Maybe we're seeing "efficiency" differently.

The best coal plants are almost 33% efficient, just like nukes. (The heat rates listed at the link for 2005 through 2015 are all "the amount of heat required to generate one kWh of electricity", which is about 3412 Btu.  The best year average coal plant was almost 10,350.  3412 Btu for 10,350 is 32.97% efficient).

So, that means (if you're estimate of up to 72% efficient for electric cars) that from coal to road-motion, the best you can expect is about 23.7% of the energy in the coal making your car move.

Now, certainly there are some pretty huge differences in the energy efficiency of gasoline engines.  If we try to do an apples-to-apples comparison, the same chart shows the worst year for petroleum electric plants was 11,000.  3412 gotten from 11,000 is 31%.  That's more than 7% more efficient than the net efficiency of the coal-to-electricity car.

A good, unbiased article on recycling batteries is here.


----------



## black dog

I should have used " clean"  with the coal power plants, and we are getting off the rails here. 
 I stated above that recycling battery's, lead acid and most other battery's except the new generation are near 100% recycled.
 Exide has recycling plants all over the country. I have one 25 miles from me in Muncie, IN. It runs three shifts a day. 
 The facts are simple, electric is here and it's gonna stay here and soon enough it will become the new normal. 
 Electric motors are more efficient with fuel, and if built with quantity parts have virtually no maintenance and will run easily for decades. All the things a combustion engine can't do. 

 I've seen hundreds if not thousands of electric motors in my 20+ years with Otis Elevator that were installed in the late 1800's that have been running 5 or 6 days a week since being installed with nothing more than a biannual greaseing or oil change. 

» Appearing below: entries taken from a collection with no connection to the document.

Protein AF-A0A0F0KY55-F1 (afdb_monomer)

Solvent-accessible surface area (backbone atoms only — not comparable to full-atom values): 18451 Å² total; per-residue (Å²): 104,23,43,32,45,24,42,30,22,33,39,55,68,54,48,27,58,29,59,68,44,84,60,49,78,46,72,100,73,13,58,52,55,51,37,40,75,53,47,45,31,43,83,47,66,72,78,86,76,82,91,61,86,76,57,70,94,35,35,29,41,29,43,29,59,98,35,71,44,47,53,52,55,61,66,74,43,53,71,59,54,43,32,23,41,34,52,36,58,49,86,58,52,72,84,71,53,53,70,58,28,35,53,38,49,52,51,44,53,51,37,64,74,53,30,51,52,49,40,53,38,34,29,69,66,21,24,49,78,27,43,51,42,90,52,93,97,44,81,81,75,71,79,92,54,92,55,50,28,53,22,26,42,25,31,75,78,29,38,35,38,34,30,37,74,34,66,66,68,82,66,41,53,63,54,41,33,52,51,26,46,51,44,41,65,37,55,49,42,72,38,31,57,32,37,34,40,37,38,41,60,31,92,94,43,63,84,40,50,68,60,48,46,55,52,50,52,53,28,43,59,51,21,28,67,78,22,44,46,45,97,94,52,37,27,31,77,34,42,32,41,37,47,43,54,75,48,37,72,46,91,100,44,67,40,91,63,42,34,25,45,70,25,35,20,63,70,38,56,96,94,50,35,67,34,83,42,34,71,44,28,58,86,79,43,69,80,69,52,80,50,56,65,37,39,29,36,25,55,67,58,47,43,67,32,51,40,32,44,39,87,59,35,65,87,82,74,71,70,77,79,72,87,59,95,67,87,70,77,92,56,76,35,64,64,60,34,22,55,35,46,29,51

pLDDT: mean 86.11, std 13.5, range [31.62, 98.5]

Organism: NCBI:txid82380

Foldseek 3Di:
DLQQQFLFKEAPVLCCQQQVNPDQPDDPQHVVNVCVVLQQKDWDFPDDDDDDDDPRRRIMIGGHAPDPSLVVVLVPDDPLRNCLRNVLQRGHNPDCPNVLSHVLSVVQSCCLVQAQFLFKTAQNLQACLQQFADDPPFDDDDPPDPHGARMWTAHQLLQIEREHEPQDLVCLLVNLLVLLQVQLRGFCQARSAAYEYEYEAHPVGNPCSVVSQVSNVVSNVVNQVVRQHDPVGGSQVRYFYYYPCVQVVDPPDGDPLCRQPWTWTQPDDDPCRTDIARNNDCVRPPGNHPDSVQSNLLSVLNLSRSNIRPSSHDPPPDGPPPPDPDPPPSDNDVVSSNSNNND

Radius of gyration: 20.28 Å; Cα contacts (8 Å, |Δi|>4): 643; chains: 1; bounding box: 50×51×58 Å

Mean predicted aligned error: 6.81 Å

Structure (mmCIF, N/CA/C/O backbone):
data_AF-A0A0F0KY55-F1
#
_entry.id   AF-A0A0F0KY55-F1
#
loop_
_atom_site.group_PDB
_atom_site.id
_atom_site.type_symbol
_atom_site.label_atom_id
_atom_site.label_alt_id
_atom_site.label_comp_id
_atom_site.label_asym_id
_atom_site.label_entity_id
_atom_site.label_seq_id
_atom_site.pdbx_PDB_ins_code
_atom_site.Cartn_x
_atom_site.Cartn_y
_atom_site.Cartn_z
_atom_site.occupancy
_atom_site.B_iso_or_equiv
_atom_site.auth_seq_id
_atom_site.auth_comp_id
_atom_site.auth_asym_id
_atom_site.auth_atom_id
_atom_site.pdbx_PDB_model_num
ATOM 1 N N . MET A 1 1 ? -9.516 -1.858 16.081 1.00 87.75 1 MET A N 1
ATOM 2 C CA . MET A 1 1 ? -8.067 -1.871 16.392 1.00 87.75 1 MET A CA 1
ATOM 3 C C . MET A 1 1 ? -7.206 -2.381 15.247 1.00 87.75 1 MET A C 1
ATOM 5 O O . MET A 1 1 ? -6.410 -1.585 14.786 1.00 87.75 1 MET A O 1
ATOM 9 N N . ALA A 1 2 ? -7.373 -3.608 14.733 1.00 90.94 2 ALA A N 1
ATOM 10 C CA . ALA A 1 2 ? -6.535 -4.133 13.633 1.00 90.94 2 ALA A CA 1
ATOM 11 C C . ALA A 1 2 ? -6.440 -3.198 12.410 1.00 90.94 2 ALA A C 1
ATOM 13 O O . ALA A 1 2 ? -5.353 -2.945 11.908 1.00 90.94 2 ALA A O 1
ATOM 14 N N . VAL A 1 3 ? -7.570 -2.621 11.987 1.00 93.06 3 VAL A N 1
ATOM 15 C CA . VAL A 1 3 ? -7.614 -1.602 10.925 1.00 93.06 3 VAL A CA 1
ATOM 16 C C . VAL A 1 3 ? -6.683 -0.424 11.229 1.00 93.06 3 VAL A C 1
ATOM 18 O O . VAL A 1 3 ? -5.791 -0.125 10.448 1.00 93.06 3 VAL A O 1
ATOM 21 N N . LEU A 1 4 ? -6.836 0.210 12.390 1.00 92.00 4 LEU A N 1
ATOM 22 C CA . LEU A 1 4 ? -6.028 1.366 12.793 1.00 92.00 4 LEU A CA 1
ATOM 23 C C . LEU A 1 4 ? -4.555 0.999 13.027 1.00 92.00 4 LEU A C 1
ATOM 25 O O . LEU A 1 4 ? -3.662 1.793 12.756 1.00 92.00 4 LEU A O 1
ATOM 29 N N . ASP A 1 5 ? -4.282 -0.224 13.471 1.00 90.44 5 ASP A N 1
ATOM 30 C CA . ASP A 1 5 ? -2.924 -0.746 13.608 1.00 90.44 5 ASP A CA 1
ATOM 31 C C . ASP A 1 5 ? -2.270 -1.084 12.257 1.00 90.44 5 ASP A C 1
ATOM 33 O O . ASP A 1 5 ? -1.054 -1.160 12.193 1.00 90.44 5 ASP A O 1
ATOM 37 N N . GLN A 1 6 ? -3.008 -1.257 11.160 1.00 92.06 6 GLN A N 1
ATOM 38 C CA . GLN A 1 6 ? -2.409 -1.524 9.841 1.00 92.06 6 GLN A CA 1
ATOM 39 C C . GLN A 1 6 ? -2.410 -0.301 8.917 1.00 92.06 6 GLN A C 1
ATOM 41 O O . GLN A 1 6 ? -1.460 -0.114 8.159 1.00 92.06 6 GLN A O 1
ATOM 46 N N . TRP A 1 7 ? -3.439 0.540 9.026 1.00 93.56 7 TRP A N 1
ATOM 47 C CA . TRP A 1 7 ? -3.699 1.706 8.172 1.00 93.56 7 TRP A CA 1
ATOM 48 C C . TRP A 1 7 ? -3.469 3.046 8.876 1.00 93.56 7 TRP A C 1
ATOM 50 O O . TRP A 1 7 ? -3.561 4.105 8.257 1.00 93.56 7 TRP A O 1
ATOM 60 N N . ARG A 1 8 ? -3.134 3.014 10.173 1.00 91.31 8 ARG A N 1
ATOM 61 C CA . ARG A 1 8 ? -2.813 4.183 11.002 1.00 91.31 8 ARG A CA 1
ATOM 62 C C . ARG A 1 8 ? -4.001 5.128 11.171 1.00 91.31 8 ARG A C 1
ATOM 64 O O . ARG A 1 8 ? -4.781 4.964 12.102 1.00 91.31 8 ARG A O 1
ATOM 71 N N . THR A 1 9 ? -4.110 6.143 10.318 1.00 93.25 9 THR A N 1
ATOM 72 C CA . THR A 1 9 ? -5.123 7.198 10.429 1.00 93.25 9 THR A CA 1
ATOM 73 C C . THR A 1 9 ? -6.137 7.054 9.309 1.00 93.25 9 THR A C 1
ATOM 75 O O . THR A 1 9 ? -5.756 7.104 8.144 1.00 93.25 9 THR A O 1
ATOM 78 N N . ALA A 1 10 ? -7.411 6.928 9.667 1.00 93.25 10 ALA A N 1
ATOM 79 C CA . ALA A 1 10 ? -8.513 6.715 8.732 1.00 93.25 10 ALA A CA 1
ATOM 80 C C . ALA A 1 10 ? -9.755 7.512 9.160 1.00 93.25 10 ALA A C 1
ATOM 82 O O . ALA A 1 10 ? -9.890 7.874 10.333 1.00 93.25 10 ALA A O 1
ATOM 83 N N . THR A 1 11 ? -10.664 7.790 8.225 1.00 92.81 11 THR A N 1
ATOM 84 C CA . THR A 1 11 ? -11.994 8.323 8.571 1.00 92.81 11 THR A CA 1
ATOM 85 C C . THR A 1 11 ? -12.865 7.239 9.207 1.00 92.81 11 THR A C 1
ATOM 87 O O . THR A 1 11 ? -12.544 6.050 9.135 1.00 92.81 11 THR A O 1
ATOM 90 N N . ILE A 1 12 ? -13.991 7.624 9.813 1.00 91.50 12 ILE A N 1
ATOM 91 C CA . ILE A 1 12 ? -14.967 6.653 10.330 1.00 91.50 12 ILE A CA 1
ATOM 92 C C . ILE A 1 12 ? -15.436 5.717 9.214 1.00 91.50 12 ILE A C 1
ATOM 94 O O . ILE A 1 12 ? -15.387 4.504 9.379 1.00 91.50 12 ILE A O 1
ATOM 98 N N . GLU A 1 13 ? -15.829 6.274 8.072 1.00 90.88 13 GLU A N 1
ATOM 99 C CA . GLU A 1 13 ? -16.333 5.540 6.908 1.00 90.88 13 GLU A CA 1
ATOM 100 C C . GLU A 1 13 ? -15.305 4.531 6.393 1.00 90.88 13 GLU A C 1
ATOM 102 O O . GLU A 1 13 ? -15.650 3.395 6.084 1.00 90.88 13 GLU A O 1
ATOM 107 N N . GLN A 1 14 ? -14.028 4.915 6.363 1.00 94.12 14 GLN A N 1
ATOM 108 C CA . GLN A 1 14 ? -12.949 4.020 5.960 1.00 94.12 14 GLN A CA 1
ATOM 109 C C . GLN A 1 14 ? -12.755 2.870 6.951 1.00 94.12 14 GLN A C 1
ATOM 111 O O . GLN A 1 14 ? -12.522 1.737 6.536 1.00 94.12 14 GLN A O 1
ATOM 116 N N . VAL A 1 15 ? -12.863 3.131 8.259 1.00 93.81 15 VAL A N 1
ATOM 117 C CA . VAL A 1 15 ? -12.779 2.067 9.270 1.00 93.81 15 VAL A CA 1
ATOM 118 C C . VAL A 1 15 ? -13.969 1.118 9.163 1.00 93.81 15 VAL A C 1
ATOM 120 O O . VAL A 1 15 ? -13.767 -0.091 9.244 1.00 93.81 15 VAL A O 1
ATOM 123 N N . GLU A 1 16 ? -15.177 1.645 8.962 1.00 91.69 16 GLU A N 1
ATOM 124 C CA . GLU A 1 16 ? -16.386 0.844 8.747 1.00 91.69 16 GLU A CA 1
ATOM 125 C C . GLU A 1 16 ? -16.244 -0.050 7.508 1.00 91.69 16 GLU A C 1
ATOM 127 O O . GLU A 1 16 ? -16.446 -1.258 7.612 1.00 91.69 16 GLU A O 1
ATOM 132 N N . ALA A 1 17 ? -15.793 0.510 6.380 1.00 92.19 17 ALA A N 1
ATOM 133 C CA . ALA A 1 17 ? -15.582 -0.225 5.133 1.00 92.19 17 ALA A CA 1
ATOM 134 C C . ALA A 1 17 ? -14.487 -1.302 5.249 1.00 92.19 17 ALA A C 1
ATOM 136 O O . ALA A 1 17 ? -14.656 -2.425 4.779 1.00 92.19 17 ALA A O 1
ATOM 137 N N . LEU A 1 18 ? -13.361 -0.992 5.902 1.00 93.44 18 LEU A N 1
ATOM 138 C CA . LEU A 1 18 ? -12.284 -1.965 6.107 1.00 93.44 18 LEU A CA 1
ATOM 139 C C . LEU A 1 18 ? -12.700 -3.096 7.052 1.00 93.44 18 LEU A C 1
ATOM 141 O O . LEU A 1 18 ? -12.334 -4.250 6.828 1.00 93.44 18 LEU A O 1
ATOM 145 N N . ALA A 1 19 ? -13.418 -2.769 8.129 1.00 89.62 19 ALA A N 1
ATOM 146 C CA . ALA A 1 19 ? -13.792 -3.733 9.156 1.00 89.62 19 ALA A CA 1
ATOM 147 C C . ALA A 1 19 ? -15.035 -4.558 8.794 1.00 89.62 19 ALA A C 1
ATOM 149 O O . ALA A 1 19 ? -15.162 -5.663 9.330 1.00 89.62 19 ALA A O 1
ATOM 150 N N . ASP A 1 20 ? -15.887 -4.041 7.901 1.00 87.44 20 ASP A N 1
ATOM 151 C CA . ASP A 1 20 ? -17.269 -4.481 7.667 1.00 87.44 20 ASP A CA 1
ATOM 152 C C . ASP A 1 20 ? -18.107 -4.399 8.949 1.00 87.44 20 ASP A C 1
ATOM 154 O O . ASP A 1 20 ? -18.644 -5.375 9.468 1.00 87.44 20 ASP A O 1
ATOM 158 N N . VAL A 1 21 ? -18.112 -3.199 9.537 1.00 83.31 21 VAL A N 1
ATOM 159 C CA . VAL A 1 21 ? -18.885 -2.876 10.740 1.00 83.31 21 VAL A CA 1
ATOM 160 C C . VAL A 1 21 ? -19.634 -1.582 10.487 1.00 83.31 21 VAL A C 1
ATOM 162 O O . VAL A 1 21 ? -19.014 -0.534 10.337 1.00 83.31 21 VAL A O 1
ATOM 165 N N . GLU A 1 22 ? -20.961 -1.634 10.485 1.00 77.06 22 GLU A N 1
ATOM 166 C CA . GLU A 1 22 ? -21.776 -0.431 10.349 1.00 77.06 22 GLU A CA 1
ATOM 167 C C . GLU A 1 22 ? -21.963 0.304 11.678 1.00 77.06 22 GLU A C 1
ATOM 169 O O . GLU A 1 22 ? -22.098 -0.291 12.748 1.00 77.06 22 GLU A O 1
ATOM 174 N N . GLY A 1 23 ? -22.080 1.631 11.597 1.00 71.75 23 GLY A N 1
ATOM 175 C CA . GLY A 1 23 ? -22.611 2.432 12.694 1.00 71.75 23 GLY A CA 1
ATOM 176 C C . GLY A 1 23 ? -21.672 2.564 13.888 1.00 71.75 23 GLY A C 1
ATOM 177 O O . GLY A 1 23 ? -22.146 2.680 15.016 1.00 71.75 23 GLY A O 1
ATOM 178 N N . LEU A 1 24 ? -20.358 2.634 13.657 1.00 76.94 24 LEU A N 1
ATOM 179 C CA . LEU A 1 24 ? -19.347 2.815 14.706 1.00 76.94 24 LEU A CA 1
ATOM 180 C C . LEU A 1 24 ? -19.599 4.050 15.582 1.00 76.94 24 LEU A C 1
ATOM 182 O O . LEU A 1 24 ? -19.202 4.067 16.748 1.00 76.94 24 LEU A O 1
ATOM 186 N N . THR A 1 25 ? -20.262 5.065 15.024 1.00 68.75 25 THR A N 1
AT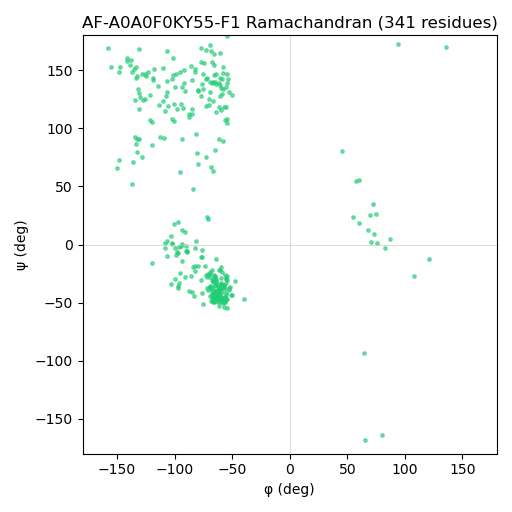OM 187 C CA . THR A 1 25 ? -20.651 6.316 15.691 1.00 68.75 25 THR A CA 1
ATOM 188 C C . THR A 1 25 ? -22.130 6.379 16.102 1.00 68.75 25 THR A C 1
ATOM 190 O O . THR A 1 25 ? -22.555 7.389 16.656 1.00 68.75 25 THR A O 1
ATOM 193 N N . ARG A 1 26 ? -22.934 5.332 15.856 1.00 70.50 26 ARG A N 1
ATOM 194 C CA . ARG A 1 26 ? -24.373 5.304 16.181 1.00 70.50 26 ARG A CA 1
ATOM 195 C C . ARG A 1 26 ? -24.616 4.860 17.635 1.00 70.50 26 ARG A C 1
ATOM 197 O O . ARG A 1 26 ? -23.836 4.103 18.206 1.00 70.50 26 ARG A O 1
ATOM 204 N N . GLY A 1 27 ? -25.737 5.299 18.214 1.00 59.78 27 GLY A N 1
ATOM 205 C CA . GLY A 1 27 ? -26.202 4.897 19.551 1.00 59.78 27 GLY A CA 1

 And I have said earlier, I'm a happy diesel burner. But like we were told when I was a kid, computers are coming. 
 Electric cars are coming.


----------



## black dog

Kyle said:


> Spent time over the last couple days researching electric vehicles.
> 
> found only a couple that had a useful range, more than 120 miles, and looked over charging station availability.
> 
> takeaway for me was... still impractical.
> 
> The Tesla everyone is ranting about has a range of 240 miles but the price tag on that thing is over 80k!!!!
> 
> I'll stick with my F150.
> 
> You can keep them.



Most folks who commute don't drive anywhere near 120 miles a day round trip. 
 In backwards Indiana we have Companys and factory's that already have installed charging stations in the parking lots for employees to use while working. 
 How often does one rent a gasoline golf cart to play golf ?


----------



## This_person

black dog said:


> I should have used " clean"  with the coal power plants, and we are getting off the rails here.



As I say, we were probably using the word "efficiency" differently.  It sounds like you're using it to suggest "amount of CO[SUB]2[/SUB] generated per mile driven", which is a very reasonable argument to make since the claim is that carbon is the problem (though there is no proof of that).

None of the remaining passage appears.